Two weeks. Sitting in the Sky Ride looking out over the fair grounds I turned that conversation over and over in my head. Two weeks. Dead baby. No heartbeat. Lots of blood.

If a cable broke and our Sky Ride car fell to the parking lot I would not have been even the least bit surprised.

Losing Baby



The doctor told us. I knew he was about to tell bad news, but not from anything my body ever said to me. My body had been clicking along without a clue. 

Maybe it was when the nurse visibly stiffened, or when no one exclaimed "there's baby!" when we knew that fuzzy out of focus bean was the baby, maybe that's when I started to know. 


I had a dream the day before. In my dream there was no baby. Maybe that's where, deep down, in the places you don't want to go, I knew.  


Regardless, I knew it was bad news before the doctor opened his mouth, before he put his tongue to the back of his teeth to make the, "th," sound. The sound in the beginning of the word, "there's."


"There's no heartbeat." And there it was. The Bad News. 

What does a first time expectant mother do with that kind of Bad News? 
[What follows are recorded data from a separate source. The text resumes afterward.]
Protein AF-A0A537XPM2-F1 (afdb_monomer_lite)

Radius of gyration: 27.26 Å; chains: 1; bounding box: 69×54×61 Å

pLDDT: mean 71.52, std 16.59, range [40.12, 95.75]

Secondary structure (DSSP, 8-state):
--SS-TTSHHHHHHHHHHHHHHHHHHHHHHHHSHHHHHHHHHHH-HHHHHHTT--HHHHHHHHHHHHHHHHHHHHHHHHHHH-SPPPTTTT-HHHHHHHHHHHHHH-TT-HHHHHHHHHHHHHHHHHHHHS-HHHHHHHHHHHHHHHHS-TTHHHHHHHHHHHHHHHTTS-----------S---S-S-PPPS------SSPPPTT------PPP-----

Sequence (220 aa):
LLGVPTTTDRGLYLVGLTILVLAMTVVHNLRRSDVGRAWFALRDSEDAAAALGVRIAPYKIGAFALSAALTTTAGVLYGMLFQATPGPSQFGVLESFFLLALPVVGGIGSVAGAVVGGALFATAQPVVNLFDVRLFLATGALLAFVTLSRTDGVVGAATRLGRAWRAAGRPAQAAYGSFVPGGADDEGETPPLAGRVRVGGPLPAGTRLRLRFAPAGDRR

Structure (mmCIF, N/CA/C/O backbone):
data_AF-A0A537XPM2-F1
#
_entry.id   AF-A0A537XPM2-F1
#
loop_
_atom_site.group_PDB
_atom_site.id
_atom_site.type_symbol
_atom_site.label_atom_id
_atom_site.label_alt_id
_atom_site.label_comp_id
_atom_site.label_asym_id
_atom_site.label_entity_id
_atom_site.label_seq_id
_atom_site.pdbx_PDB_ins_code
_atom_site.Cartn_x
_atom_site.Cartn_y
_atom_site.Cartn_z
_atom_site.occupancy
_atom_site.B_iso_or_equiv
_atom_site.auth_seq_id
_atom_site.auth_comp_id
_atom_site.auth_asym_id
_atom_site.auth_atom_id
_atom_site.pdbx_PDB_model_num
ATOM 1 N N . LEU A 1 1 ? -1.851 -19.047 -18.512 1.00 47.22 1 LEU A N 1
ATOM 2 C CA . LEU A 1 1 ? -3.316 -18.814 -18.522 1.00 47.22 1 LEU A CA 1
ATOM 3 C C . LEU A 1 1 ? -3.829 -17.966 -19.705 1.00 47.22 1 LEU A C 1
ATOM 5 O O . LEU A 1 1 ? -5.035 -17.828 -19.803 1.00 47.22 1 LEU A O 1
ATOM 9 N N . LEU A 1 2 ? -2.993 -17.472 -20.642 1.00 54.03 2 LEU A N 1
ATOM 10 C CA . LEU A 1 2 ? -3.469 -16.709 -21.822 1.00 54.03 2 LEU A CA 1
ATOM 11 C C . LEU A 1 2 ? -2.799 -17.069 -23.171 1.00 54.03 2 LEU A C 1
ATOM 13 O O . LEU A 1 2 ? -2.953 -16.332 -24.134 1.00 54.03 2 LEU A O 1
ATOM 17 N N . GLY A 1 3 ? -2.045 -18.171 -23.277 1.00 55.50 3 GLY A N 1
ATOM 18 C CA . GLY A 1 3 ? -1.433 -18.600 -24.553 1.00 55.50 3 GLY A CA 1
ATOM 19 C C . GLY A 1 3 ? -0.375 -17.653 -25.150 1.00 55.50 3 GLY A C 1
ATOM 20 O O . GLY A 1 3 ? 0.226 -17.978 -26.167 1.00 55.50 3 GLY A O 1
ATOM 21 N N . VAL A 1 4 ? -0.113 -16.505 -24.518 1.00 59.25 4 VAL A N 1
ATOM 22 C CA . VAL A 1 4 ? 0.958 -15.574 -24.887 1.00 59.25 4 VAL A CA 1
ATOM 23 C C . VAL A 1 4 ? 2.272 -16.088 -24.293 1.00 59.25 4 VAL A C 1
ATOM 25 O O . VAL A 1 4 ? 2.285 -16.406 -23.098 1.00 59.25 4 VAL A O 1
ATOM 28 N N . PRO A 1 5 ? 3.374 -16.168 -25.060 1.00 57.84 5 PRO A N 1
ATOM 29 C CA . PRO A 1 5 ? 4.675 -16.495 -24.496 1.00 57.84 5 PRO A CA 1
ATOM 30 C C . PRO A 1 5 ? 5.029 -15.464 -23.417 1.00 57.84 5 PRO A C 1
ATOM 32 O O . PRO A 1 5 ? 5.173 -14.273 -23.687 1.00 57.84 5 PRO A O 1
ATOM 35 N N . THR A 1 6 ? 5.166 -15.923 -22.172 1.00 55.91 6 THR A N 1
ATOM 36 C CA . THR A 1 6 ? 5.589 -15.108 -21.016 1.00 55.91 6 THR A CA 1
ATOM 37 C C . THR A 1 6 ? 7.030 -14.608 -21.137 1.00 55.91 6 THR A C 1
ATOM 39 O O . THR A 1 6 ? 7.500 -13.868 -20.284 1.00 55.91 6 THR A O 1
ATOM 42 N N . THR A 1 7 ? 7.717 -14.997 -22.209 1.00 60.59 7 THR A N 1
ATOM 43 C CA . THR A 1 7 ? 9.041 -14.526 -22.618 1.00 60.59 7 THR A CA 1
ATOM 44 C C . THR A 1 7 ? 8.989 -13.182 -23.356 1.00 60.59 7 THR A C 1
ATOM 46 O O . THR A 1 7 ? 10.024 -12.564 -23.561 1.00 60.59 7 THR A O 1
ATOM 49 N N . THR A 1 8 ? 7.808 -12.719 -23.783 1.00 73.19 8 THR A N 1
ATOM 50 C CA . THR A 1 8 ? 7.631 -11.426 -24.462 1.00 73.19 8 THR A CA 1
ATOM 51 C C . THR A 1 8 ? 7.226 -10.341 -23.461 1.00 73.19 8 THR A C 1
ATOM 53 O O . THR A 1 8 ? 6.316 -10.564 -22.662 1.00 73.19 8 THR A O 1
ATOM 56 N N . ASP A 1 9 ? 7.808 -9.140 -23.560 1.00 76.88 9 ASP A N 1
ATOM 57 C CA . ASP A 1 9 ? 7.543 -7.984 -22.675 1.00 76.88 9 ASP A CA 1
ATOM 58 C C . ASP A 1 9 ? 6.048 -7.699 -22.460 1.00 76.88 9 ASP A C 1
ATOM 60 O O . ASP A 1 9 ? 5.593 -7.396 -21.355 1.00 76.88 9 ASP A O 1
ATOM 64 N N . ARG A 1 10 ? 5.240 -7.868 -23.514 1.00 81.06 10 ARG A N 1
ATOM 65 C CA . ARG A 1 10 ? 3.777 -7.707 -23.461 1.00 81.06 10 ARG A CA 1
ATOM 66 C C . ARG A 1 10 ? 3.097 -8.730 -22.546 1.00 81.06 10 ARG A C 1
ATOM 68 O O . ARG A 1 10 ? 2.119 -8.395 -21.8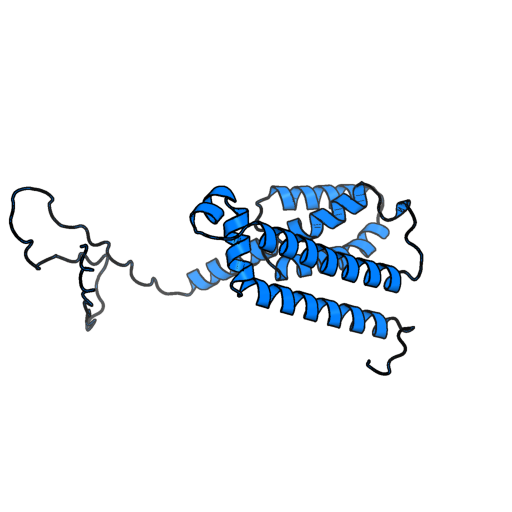84 1.00 81.06 10 ARG A O 1
ATOM 75 N N . GLY A 1 11 ? 3.599 -9.964 -22.504 1.00 81.31 11 GLY A N 1
ATOM 76 C CA . GLY A 1 11 ? 3.086 -11.025 -21.640 1.00 81.31 11 GLY A CA 1
ATOM 77 C C . GLY A 1 11 ? 3.316 -10.709 -20.163 1.00 81.31 11 GLY A C 1
ATOM 78 O O . GLY A 1 11 ? 2.380 -10.800 -19.370 1.00 81.31 11 GLY A O 1
ATOM 79 N N . LEU A 1 12 ? 4.522 -10.254 -19.807 1.00 82.31 12 LEU A N 1
ATOM 80 C CA . LEU A 1 12 ? 4.848 -9.821 -18.442 1.00 82.31 12 LEU A CA 1
ATOM 81 C C . LEU A 1 12 ? 4.038 -8.591 -18.023 1.00 82.31 12 LEU A C 1
ATOM 83 O O . LEU A 1 12 ? 3.519 -8.555 -16.907 1.00 82.31 12 LEU A O 1
ATOM 87 N N . TYR A 1 13 ? 3.852 -7.625 -18.928 1.00 85.38 13 TYR A N 1
ATOM 88 C CA . TYR A 1 13 ? 3.001 -6.461 -18.678 1.00 85.38 13 TYR A CA 1
ATOM 89 C C . TYR A 1 13 ? 1.553 -6.858 -18.356 1.00 85.38 13 TYR A C 1
ATOM 91 O O . TYR A 1 13 ? 0.992 -6.389 -17.368 1.00 85.38 13 TYR A O 1
ATOM 99 N N . LEU A 1 14 ? 0.952 -7.755 -19.148 1.00 87.94 14 LEU A N 1
ATOM 100 C CA . LEU A 1 14 ? -0.413 -8.232 -18.905 1.00 87.94 14 LEU A CA 1
ATOM 101 C C . LEU A 1 14 ? -0.522 -8.993 -17.581 1.00 87.94 14 LEU A C 1
ATOM 103 O O . LEU A 1 14 ? -1.466 -8.763 -16.829 1.00 87.94 14 LEU A O 1
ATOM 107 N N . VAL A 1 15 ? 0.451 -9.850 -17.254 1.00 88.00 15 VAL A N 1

I cried. I laid my head on the back of that stupid plastic bed and cried a soundless cry. I stared at those stupid fluorescent light fixtures in the ceiling and cried. I thought about how stupid I was for telling everyone so soon, and I cried. I thought about that stupid gallon of paint in the soon-to-be nursery and I cried. I thought about that stupid baby shower gift list I started, the phone calls, the plans, the dreams. I felt cheated. And I cried.

I wasn't thinking about my husband, I wasn't thinking about Dad. I could sense him next to me, his hand on my shoulder, in my hair, reaching for my hands. Just because his eyes were dry doesn't mean he wasn't crying. I know he was. 

The TV screen was angled invitingly for eager parents to get the first or, if they're lucky the second, third, fourth pictures of their little one. On our screen, for about five minutes, was the black and white image of our baby. And even though the "cameras were rolling," or in other words, we were watching in real time, it looked like a photograph - everything was so frustratingly still. 

I just wanted one little wiggle. 

The doctor asked if we wanted a picture. I guess some people say yes, and they tote home the photo of their dead baby stowed away in purses, clenched hands, breast pockets, back pockets, tucked in bibles, etc. But I declined.  

We'll never forget the doctor's cursor moving over our still little bean while he explained that at 10 weeks there really should be a heartbeat.